NeoNest has undergone multiple iterations, each shaped by feedback from nurses, ambulance personnel, and mothers. They constantly check in with the staff at Kawempe hospital.
“Every time we made a change, we went back to them for feedback. The first time they saw the prototype, they said, “This can work!” The device was doing what it was intended to do. The next time they saw it, they asked, “Are you sure this will work?” They had doubts because the electronics had broken on the road, so when we met them, the device was not working as well as it should have. They also advised us that using one jerrican was too small and would only fit a preterm or very small baby, so we needed to make sure it could accommodate bigger babies. The last time they saw it, they asked, “When can we have this?”
t is easy to clean and includes monitoring systems to track the baby’s temperature and battery levels. It is low-cost. While existing transport incubators cost around USD 20,000 (about UGX 68 million), NeoNest is expected to cost no more than USD 300 (just over UGX 1 million).
“We get two twenty-litre jerricans and join them together to make a casing. We use materials like wool and mattress foam to assemble it. We make a comfortable bed for the baby that is also easy to clean. We have monitoring systems on it, so it can monitor the baby’s temperature, indicate when it’s too high or too low, and show if the device or battery is malfunctioning. It’s designed to be used by anyone—even those without medical training.”

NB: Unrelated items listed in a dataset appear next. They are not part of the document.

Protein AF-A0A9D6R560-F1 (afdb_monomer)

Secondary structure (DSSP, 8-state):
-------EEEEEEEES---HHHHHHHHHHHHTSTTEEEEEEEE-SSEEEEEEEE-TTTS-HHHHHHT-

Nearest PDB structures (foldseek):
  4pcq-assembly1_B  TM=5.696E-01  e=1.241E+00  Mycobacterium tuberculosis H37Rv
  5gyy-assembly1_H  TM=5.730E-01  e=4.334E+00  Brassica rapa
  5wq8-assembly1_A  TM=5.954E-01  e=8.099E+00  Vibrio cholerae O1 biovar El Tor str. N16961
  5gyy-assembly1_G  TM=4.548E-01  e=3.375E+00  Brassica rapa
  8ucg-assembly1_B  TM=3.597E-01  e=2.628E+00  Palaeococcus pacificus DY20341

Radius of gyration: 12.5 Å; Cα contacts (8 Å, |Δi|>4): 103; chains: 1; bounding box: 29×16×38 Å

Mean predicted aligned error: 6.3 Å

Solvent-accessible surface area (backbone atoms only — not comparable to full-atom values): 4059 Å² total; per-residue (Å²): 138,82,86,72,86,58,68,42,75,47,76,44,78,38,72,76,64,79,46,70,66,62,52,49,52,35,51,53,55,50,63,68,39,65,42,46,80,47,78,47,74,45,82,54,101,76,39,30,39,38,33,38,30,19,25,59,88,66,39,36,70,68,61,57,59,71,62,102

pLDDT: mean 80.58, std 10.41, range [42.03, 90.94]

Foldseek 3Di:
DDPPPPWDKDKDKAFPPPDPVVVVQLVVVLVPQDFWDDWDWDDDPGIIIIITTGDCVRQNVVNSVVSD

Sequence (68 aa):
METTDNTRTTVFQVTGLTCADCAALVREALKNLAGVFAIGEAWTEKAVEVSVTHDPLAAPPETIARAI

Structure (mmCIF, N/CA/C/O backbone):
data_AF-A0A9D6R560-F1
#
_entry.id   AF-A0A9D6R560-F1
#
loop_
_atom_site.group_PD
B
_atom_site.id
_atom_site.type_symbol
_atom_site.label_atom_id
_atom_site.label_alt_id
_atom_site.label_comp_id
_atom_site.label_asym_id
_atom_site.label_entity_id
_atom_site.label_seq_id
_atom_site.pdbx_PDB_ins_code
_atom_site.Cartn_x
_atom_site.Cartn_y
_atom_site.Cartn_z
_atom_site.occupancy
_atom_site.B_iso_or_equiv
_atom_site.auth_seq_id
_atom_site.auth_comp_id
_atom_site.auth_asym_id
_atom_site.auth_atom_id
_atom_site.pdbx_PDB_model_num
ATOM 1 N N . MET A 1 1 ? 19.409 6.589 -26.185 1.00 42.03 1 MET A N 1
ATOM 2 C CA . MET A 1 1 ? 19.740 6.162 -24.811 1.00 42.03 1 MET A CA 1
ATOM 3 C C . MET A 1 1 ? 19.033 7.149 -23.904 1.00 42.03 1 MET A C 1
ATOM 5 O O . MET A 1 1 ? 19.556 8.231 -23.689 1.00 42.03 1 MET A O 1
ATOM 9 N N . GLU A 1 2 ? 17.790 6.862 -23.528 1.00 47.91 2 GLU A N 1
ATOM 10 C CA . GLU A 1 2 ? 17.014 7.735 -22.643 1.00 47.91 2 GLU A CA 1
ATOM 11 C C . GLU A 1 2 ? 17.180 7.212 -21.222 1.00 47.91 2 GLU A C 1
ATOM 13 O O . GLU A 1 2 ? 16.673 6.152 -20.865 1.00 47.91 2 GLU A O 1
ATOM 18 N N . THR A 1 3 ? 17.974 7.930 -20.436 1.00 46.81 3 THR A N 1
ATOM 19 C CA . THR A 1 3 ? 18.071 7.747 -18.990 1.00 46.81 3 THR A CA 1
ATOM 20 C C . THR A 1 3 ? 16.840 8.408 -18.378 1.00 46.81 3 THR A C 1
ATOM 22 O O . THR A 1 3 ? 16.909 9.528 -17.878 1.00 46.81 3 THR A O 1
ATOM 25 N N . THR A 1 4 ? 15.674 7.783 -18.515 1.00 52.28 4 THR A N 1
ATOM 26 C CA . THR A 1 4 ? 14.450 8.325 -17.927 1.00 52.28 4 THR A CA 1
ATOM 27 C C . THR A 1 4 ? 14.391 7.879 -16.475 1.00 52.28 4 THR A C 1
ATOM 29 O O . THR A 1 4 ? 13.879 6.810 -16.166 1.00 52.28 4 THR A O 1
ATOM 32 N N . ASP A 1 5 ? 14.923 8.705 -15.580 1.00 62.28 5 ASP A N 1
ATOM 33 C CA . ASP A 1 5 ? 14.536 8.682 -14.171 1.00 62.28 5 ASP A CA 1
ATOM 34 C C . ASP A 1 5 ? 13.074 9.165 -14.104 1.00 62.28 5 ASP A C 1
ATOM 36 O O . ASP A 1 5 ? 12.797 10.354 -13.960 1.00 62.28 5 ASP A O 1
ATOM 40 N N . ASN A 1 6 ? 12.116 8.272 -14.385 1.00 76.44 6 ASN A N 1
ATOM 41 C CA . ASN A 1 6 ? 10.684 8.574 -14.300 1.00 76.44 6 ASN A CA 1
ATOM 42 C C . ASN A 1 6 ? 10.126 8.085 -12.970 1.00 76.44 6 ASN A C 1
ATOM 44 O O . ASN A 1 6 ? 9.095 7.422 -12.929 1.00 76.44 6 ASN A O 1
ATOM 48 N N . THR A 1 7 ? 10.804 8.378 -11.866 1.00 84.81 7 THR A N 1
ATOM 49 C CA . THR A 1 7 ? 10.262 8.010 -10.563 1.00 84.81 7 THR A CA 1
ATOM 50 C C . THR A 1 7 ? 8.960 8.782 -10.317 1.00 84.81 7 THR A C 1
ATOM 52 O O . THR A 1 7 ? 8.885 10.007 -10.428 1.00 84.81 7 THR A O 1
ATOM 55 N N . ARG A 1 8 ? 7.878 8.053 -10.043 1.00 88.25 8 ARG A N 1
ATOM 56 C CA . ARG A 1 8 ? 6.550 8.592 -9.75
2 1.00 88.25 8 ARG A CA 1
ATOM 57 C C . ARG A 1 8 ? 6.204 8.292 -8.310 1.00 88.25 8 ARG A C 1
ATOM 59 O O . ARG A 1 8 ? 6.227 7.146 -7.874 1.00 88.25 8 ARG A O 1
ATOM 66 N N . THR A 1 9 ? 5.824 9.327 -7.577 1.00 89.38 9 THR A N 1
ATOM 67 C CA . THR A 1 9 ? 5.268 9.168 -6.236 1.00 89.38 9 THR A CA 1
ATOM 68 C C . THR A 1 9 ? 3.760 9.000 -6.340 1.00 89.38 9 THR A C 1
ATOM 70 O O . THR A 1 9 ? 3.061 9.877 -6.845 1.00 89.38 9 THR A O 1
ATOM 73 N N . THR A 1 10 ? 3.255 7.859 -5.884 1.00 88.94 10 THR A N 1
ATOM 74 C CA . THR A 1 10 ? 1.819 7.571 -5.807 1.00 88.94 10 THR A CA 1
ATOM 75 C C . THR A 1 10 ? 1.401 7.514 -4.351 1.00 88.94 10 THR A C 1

They added a “nest” feature, a ring-like structure that adjusts to the baby’s size and absorbs road shocks. There is a hood to protect against wind, dust, and rain.
“We are specifically designing NeoNest for the transport that works for us. Many rural health centres do not have ambulances. They tell us they ask caregivers to carry the baby to the referral hospital because waiting for an ambulance can mean critical time wasted. We are looking at transporting this baby in the simplest of ways, safely and comfortably on a bicycle, boda boda on foot.”

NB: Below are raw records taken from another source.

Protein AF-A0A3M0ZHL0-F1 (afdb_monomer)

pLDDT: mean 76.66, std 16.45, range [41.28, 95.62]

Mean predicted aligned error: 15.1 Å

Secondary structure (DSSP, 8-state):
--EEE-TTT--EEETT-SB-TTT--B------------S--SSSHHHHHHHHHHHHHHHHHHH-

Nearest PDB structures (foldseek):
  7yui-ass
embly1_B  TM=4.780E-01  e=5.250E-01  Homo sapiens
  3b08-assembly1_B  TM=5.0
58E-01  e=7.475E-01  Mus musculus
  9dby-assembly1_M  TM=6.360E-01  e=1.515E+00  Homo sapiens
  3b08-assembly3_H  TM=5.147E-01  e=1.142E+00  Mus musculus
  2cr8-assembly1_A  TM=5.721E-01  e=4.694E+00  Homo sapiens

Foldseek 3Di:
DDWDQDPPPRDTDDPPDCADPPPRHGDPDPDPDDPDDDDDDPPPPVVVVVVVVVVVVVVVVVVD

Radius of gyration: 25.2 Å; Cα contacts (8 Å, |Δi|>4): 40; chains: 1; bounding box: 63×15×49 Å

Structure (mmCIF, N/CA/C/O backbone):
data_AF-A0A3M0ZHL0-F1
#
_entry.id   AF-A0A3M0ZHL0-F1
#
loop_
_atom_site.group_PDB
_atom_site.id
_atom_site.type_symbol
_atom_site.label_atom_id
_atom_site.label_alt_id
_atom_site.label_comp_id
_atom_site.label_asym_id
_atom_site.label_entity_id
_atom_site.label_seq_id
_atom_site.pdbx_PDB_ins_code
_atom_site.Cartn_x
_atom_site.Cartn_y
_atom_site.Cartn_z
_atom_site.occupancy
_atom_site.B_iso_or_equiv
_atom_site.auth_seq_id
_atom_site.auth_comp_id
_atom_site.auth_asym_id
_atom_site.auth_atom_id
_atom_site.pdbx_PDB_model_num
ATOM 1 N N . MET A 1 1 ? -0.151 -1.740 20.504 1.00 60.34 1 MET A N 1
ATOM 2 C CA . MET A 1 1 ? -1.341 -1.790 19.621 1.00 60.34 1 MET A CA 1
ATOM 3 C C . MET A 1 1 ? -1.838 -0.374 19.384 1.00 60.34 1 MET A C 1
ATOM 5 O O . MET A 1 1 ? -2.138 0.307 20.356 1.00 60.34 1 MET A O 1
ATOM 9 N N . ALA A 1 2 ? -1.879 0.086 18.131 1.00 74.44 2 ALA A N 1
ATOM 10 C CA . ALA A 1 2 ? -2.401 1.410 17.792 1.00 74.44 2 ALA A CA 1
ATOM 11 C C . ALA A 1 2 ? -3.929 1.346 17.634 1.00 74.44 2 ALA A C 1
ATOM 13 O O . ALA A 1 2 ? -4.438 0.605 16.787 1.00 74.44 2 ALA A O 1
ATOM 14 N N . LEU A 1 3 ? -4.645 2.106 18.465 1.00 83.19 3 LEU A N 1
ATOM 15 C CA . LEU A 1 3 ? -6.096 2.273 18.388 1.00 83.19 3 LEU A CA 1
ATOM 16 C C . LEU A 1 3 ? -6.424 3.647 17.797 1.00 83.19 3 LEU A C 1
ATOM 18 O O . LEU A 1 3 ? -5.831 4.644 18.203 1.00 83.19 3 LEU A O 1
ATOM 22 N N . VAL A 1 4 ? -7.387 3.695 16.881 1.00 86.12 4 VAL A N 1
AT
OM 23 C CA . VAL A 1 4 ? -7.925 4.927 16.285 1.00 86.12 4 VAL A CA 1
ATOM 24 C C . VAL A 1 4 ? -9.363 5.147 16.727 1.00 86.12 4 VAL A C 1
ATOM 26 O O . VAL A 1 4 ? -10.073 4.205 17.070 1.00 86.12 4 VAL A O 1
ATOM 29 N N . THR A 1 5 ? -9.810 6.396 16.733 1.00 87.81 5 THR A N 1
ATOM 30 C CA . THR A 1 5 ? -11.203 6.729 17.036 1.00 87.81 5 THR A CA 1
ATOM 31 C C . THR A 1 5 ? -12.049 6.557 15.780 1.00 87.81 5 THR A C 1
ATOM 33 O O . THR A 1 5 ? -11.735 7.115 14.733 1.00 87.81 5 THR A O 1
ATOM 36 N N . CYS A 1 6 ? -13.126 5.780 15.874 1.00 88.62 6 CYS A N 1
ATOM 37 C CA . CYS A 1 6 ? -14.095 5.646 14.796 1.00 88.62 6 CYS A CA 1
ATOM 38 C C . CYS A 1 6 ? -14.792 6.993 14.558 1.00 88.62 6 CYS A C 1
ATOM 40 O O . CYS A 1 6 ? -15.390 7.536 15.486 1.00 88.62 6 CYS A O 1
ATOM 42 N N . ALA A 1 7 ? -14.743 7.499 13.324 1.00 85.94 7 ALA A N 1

The hardest part? Regulatory approval.
“We didn’t know the powers that be,” Vivian says. “We did things the old-school way, ethics committees, Ministry of Health approvals. It was tough, but we got our first regulatory clearance in just a year and a half.”
They learned that starting early with the regulatory team helps make the journey faster.
Vivian was named a finalist for the 2025 Africa Prize for Engineering Innovation.
“I screamed when I got the email,” she laughs. “My mom didn’t know what was happening, but I said, ‘Celebrate with me, you’ll understand later, and she did.”
Her success is inspiring others. One brother, who had dropped out of school, told her:
“I did not know there can be success after success. I am going back to school.”
He is now studying again.
Vivian is the co-founder of Che Innovations Uganda Limited alongside Joseph Okileng, Saajan Patel and Sophia Singer. Che is derived from ‘Che Che’ meaning spark in Swahili. Their mission is to bring medical prototypes off the shelf and into hospitals.
“Most devices in Uganda are donated or imported. They are not designed for us. That is why we have equipment graveyards in many facilities. We want to change that and NeoNest is just the beginning.”
The team envisions supporting 1,000 babies per month, reaching over 6,000 facilities across Uganda in two years’ time. They are hoping to work with the Ministry of Health to ensure these devices reach even the lowest-level health facilities.
“Uganda is building for Uganda. Africa is building for Africa. It’s a storm that will take the world by surprise.” “Vivian says. “Innovation, for me, is solving problems with the resources you have. It is making life easier, healthier, and better. And when it is frugal, like what we are doing with NeoNest, it is even more powerful. We want to bring local innovation to market and improve our own healthcare system.”